Another marker of significant disease has been over expression of p16INK4a. In the NTCC if only women with over expression of p16 were referred for colposcopy, there was no increase in referral for colposcopy, but HPV testing still gave an improved sensitivity of 1.53 over cytology.3
Testing RNA of E6 and E7 has also shown promise, as levels increase with lesion severity. There is available a nucleic acid sequence-based amplification (NASBA) based assay detecting E6/E7 transcripts from the five most common HR HPV types (PreTect, HPV-Proofer, NorChip AS are some of these). Gen-Probe is currently developing the APTIMA® HPV Assay targeting E6/E7 mRNA from 14 HR HPV types.11
There are three principle technologies used for HR HPV DNA detection assays:
- hybridisation followed by signal amplification hybrid capture 2: RNA probe cocktail (HC2; Qiagen) invader technology: third-wave invader HPV test (Cervista);
- broad spectrum PCR DNA amplification with consensus primers or multiplex format (some labs have in-house PCRs; Abbott – Real time HPV test, Amplicor HPV & Linear Array HPV Genotyping); and
- in situ hybridisation (ISH) used for years for research into HPV (Ventana Inform the only commercially available and recommended for histological material only).13
The following HPV tests are available in Australia:
- Digene or Hybrid Capture® 2 (HC2) – used in the ALTS trial, there is a lack of internal control for input DNA and it does have some cross reactivity with low-risk types. It will not identify specific HPV types.

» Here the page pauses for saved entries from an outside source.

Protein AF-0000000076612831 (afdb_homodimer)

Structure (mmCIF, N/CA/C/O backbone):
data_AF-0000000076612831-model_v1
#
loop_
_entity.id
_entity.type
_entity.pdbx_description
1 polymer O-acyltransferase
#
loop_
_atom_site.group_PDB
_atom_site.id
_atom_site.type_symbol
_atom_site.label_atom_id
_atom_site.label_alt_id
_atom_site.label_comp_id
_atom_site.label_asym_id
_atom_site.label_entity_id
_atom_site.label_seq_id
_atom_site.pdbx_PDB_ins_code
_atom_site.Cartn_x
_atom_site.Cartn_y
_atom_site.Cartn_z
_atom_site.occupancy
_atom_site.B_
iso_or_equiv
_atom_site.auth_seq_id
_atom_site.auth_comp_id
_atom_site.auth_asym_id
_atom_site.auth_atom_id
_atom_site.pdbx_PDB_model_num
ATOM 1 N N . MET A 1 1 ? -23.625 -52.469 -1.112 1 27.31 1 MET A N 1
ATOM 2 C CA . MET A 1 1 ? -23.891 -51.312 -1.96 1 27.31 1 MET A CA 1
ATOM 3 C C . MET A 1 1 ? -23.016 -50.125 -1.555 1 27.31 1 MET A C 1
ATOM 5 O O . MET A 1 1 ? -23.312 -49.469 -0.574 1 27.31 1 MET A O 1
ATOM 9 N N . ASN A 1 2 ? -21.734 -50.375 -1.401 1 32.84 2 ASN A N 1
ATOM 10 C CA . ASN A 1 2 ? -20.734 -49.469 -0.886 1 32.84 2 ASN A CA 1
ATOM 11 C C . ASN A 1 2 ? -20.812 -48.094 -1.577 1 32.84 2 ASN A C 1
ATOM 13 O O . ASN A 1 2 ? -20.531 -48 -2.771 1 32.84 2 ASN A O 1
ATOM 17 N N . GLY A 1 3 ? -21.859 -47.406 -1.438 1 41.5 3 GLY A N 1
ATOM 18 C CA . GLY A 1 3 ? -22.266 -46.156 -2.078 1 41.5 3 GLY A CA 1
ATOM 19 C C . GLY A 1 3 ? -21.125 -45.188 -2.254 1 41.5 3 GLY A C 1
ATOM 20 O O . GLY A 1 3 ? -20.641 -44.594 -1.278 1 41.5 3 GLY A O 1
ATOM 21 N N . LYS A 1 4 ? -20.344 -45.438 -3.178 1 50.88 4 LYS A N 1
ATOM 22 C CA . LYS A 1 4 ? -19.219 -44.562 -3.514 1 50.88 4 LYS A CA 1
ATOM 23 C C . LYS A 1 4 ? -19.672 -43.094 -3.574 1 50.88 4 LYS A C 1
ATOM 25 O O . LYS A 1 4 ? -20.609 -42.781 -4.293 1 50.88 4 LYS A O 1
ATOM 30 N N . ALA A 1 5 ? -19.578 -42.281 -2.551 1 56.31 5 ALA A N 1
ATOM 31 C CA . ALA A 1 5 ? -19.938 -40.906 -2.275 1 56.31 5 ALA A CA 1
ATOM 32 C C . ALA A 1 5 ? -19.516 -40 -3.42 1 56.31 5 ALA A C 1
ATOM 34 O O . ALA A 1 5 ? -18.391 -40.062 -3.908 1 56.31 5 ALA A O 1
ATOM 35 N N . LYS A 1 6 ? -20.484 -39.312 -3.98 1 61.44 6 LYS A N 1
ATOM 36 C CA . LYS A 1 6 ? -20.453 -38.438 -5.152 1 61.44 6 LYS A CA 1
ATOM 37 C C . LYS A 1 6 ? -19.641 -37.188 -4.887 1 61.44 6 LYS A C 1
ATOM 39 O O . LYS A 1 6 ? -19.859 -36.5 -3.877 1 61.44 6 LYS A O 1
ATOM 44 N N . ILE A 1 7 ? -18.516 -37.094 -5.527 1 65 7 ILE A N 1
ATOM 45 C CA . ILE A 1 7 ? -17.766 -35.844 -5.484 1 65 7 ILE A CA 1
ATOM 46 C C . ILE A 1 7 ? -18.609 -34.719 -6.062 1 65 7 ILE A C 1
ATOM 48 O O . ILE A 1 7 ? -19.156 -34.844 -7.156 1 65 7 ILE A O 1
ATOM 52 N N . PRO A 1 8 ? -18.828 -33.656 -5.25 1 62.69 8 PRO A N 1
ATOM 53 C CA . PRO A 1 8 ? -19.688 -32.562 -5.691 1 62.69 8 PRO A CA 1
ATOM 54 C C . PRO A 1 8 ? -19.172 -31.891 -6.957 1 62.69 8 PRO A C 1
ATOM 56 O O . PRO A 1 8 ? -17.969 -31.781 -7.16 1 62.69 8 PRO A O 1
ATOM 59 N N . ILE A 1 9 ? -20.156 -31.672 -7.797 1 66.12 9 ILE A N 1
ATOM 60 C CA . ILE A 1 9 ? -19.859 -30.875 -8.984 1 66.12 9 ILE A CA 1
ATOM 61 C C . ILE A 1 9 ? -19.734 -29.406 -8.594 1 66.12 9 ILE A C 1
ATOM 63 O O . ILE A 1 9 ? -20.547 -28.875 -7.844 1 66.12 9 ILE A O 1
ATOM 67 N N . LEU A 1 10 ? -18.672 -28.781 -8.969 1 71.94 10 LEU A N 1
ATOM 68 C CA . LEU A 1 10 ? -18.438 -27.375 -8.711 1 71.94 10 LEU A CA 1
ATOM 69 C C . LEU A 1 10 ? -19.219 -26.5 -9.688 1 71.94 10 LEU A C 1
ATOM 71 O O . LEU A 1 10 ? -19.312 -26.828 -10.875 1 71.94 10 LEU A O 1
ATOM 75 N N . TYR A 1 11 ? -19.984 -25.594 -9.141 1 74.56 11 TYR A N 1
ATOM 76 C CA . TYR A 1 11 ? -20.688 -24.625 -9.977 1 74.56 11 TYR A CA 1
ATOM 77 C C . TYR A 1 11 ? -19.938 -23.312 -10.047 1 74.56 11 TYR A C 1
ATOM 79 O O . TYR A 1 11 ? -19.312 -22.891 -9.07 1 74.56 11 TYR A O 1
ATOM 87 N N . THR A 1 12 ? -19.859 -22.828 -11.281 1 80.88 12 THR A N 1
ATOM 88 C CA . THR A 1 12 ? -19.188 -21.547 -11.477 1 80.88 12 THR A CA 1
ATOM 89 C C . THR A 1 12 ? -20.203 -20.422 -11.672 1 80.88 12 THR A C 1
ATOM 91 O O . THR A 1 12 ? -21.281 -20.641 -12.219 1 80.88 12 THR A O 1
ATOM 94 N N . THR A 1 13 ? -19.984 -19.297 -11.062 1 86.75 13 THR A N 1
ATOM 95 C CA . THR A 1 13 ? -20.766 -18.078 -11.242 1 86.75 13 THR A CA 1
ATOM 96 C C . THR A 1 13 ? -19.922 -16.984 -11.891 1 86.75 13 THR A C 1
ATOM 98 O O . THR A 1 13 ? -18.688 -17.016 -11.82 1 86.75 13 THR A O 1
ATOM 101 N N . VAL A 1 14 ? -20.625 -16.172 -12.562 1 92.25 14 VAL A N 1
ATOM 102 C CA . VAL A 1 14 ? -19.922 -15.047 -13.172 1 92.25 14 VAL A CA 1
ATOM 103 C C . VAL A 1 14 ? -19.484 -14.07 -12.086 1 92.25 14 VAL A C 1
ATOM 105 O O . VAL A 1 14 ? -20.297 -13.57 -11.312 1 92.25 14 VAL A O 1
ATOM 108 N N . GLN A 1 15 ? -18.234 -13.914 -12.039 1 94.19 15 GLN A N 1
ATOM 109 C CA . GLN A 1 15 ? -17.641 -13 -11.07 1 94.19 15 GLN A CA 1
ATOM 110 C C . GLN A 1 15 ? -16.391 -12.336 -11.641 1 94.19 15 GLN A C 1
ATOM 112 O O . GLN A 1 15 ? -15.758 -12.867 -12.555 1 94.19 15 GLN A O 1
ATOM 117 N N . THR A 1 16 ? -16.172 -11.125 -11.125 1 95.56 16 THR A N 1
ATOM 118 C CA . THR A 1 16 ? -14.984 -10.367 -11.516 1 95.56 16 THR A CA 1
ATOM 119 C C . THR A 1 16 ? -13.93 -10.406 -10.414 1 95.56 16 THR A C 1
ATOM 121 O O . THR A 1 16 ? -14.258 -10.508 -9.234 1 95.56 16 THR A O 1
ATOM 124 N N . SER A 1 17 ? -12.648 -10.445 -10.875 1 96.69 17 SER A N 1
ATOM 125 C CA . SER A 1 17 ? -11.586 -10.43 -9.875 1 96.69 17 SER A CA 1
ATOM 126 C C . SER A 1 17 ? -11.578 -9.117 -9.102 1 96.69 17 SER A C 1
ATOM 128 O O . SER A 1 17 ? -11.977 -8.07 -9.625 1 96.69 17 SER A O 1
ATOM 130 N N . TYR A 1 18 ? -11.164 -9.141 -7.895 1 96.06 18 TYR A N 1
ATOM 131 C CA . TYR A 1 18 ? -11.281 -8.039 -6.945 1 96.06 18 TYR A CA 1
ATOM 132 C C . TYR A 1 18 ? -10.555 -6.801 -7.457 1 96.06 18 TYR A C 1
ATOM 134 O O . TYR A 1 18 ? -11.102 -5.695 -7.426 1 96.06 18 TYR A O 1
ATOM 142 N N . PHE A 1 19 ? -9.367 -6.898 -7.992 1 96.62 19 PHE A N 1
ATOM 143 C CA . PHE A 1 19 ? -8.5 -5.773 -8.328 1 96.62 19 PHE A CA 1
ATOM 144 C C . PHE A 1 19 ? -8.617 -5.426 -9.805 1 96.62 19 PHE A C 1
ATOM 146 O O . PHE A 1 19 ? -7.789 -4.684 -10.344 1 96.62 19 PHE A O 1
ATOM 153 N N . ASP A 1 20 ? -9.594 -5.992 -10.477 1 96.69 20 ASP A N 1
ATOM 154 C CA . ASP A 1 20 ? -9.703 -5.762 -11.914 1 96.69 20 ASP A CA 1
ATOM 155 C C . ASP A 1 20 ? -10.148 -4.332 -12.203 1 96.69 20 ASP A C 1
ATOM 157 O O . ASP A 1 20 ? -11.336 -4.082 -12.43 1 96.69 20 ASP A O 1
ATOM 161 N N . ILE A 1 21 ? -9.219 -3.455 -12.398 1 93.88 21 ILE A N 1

- In house PCR – this is the most sensitive technique, it allows for testing on samples with fewer cells. Contamination can be an issue. It is capable of type distinction. There is no external validation.
- Cervista (Hologic) FDA approved (invader technology) can distinguish HPV 16 and 18 from other high-risk types. There is internal control for input DNA,
- Abbott Real time HPV test (PCR) provides the most accurate type-specific measure of viral load,
- Roche Cobas 4800 HPV test – used in the Athena trial, it has an internal control and can identify HPV 16 and 18 infections.

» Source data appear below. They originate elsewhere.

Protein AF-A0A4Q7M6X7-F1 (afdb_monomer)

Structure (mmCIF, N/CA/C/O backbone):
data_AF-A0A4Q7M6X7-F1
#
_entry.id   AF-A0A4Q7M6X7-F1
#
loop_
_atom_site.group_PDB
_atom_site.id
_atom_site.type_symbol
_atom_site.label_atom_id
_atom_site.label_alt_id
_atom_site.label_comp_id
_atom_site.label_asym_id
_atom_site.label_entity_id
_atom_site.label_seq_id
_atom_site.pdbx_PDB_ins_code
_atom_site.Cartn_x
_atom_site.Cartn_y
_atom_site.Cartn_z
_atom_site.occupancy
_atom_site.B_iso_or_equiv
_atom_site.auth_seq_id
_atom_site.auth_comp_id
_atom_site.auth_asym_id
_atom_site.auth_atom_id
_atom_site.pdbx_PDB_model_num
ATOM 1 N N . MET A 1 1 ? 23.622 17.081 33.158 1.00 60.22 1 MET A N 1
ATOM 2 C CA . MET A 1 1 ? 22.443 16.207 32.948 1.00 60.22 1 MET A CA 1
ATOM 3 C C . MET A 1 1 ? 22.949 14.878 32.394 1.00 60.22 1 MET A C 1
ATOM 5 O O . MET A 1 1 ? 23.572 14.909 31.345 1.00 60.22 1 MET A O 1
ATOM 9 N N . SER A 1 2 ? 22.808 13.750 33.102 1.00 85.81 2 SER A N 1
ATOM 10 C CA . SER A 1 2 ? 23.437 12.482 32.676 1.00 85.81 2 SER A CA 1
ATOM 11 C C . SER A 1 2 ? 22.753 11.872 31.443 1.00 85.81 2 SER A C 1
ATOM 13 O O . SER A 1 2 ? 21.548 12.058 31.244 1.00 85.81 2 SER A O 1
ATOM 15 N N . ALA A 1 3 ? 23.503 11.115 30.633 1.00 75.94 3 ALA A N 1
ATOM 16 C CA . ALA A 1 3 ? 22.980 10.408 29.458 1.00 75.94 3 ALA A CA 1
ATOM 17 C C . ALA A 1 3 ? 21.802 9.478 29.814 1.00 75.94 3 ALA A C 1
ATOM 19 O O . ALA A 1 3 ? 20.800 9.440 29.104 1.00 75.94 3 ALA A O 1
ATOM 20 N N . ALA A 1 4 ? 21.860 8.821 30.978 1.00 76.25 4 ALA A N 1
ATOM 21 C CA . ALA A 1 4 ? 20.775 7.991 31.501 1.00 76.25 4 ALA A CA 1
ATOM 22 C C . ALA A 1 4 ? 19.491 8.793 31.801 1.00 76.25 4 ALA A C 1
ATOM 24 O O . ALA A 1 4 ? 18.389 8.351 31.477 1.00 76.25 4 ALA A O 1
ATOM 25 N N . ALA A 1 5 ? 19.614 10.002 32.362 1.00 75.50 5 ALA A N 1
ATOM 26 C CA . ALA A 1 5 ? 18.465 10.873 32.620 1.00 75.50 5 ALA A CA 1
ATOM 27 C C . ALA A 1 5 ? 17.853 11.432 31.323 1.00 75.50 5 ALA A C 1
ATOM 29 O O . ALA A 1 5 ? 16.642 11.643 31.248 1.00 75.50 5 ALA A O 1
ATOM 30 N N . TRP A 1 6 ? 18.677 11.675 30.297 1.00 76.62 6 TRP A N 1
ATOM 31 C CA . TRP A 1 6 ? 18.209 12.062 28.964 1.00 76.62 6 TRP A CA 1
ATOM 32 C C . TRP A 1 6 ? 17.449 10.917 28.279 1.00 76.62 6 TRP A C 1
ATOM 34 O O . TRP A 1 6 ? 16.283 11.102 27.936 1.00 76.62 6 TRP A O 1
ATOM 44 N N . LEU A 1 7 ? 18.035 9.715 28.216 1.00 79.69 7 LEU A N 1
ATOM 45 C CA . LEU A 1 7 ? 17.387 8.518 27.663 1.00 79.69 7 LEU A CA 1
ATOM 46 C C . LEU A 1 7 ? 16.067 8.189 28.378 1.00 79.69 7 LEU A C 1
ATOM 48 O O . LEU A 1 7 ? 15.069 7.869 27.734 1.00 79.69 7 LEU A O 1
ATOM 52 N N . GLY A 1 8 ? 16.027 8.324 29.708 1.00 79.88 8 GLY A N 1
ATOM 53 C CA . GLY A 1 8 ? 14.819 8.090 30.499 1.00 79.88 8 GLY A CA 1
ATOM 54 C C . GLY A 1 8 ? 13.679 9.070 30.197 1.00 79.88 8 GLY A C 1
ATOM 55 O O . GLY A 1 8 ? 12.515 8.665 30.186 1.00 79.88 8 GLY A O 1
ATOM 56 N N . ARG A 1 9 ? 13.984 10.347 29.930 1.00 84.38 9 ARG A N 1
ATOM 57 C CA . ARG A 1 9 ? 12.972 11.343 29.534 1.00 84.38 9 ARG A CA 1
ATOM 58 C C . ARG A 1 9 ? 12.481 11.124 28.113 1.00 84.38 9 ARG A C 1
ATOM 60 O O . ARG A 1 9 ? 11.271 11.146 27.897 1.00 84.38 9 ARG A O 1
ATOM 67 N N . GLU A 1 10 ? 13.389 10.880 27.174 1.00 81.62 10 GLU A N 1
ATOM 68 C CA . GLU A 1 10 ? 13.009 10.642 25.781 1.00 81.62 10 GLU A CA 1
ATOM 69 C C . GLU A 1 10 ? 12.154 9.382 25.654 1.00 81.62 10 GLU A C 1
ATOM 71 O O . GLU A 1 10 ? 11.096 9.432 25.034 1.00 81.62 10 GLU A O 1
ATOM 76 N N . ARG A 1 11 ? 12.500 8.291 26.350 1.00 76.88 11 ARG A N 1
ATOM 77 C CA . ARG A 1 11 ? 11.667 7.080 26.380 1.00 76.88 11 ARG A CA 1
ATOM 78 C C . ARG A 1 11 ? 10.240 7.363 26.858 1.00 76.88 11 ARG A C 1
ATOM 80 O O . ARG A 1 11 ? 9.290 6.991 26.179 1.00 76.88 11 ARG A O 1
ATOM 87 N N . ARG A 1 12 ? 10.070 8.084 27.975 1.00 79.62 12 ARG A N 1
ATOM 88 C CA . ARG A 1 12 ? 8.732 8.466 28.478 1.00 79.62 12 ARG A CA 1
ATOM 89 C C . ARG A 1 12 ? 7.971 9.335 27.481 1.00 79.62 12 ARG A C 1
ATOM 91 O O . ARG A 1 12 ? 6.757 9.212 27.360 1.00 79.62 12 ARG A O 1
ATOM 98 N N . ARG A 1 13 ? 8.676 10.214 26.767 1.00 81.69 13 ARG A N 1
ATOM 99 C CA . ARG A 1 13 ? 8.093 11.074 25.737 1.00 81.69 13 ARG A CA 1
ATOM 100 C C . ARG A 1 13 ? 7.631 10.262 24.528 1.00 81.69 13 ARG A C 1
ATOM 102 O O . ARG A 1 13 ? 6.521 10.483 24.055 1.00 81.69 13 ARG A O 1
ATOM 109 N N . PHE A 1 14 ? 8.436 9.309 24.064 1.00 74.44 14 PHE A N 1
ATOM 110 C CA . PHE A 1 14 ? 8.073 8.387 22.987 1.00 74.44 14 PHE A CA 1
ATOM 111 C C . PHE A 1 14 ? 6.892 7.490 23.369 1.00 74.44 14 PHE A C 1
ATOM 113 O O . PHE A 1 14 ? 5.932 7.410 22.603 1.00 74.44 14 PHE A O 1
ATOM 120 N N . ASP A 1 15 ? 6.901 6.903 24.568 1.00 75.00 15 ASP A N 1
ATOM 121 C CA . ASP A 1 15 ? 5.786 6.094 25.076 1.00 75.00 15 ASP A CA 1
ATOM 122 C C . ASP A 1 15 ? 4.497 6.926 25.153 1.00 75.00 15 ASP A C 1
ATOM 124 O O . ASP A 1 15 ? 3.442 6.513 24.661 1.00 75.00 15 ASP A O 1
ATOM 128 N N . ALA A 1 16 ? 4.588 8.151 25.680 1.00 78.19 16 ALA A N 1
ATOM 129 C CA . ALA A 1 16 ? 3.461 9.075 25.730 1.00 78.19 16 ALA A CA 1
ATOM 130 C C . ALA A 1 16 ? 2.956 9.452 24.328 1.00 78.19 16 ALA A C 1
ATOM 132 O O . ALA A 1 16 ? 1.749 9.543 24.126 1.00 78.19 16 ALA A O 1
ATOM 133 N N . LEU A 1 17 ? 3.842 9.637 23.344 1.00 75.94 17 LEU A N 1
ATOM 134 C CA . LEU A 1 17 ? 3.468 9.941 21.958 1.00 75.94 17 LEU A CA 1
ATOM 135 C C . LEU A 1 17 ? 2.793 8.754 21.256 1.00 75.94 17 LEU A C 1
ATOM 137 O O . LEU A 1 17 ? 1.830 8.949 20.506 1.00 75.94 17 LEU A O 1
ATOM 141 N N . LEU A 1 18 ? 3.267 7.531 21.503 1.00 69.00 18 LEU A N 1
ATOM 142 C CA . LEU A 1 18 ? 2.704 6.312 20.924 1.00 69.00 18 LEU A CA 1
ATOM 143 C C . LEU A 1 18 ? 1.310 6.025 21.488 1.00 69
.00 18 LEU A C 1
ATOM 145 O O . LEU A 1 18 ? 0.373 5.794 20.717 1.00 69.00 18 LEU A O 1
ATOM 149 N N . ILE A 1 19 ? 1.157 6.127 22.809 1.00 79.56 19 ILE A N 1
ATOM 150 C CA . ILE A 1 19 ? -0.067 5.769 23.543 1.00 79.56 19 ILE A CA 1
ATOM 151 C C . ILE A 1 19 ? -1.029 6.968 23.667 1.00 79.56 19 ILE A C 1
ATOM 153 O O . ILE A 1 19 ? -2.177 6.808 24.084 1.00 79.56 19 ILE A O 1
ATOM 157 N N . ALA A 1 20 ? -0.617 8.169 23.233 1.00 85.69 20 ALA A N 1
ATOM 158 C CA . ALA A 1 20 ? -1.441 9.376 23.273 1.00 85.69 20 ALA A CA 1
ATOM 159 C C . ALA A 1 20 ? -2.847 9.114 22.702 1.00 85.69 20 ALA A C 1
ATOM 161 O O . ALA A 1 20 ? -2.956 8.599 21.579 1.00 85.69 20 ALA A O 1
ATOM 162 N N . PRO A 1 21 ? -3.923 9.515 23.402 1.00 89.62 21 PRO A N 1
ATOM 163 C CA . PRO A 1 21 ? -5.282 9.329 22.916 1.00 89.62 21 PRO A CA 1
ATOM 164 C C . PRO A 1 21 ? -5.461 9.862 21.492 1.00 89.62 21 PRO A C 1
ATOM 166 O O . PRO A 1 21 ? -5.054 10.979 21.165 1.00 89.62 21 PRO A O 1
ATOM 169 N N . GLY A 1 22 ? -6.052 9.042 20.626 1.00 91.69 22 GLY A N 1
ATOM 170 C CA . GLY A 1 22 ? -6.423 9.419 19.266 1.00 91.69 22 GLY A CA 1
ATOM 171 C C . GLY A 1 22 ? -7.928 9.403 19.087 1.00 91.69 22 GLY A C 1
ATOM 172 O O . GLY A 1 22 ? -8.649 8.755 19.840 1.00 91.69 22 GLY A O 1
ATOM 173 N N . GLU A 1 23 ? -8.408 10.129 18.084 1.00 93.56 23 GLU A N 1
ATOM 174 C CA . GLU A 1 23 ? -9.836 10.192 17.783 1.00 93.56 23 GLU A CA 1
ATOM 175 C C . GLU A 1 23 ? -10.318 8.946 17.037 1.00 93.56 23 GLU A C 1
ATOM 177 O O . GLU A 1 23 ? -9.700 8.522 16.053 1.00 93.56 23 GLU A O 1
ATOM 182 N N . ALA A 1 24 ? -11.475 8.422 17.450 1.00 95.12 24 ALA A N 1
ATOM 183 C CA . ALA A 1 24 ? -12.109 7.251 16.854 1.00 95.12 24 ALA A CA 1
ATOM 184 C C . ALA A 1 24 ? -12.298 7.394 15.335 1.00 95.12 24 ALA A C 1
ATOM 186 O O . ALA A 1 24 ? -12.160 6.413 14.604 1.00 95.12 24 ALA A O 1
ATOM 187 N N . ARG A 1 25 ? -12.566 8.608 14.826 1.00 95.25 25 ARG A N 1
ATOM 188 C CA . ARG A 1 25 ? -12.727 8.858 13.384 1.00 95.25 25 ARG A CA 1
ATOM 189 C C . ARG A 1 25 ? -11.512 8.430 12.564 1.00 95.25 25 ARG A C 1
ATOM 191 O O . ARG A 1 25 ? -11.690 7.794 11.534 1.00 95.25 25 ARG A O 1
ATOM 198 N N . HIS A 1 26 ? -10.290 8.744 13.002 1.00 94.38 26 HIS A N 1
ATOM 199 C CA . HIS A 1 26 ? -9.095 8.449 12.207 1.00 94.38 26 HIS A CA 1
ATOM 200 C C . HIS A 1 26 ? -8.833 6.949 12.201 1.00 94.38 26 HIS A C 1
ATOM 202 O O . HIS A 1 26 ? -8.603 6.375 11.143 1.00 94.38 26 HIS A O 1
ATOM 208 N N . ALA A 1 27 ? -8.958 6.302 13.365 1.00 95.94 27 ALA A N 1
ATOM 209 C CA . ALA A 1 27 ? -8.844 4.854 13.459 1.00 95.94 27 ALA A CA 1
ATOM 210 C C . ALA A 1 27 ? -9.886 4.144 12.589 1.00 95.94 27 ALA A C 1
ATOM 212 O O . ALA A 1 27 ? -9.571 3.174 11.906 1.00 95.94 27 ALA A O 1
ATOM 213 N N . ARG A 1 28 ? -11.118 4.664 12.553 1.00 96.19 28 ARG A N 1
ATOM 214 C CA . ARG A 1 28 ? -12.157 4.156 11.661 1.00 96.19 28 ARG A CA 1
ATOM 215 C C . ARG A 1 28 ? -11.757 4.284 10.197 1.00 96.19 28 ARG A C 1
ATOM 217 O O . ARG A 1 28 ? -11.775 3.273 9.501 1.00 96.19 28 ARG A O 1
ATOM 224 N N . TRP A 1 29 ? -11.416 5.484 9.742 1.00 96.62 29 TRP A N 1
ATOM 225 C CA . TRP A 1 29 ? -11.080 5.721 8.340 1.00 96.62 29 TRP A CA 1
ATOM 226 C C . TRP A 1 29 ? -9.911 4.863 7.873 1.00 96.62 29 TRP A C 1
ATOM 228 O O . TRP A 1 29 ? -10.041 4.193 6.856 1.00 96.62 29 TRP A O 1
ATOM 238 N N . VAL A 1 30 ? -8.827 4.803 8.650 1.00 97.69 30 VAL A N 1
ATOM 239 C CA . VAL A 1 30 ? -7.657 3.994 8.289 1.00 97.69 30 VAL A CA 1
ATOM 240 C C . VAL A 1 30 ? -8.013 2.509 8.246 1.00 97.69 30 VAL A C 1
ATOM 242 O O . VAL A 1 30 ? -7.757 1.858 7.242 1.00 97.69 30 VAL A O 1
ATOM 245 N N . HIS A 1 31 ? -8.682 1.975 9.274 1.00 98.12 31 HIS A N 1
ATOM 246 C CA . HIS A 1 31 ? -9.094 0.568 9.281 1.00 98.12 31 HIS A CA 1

The cervical screening program in Australia has been hugely successful; leading to the country having one of the lowest rates and mortality for cervical cancer in the world. However, our understanding of the disease, and the technologies available, has increased dramatically since the introduction of the screening program. We have fallen behind the rest of the world in embracing new technologies. Fortunately, a review of the entire cervical screening program has begun and it is likely that there will be great changes.
I believe that, ultimately, HPV testing will become part of the routine cervical screening program in Australia, as it is in New Zealand, but there are many developments and advances in this testing. The positive predictive value of HPV testing will also decline in the vaccinated population due to removal of all the HPV 16 and 18 lesions, which have much higher association with significant lesions than the other non-vaccine high-risk types. Thus it will become important to use and expand the other methods of improving specificity of HPV testing if it is to be used as a cervical screening tool.
- Smith CA, Cranfell K, Brotherton JM et al. Int J Cancer 2008; 123(8):1854-63.
- Ratnam S, Franco EL, Ferenzy A. Cancer Epidemiol Biomarkers 2000;9(9):945-51.
- Ronco G et al. Lancet Oncol 2010; 11(3):249-57.
- Kitchener HC et al. Lancet Oncol 2009; 10:672-82.
- Bulkmans NW et al. Lancet 2007; 370 (9601):1764-72.
- Naucler P et al. N Engl J Med 2007; 357(16):1589-97.
- Leinonen et al. J Natl Cancer Inst 2009; 101(23):1612-23.
- Meijer JLM. HPV Today 2011; 24:4-5.
- Khan et al. J Natl Cancer Inst 2005; 97(4):1072-9.
- Snijders PJF. HPV Today 2011; 24:1-3.
- Andersson E et al. J. Clin Microbiol 2011; 49(11):3794-9.
- Nishimo HT et al. Cancer Cytopath 2011; 119(4):219-27.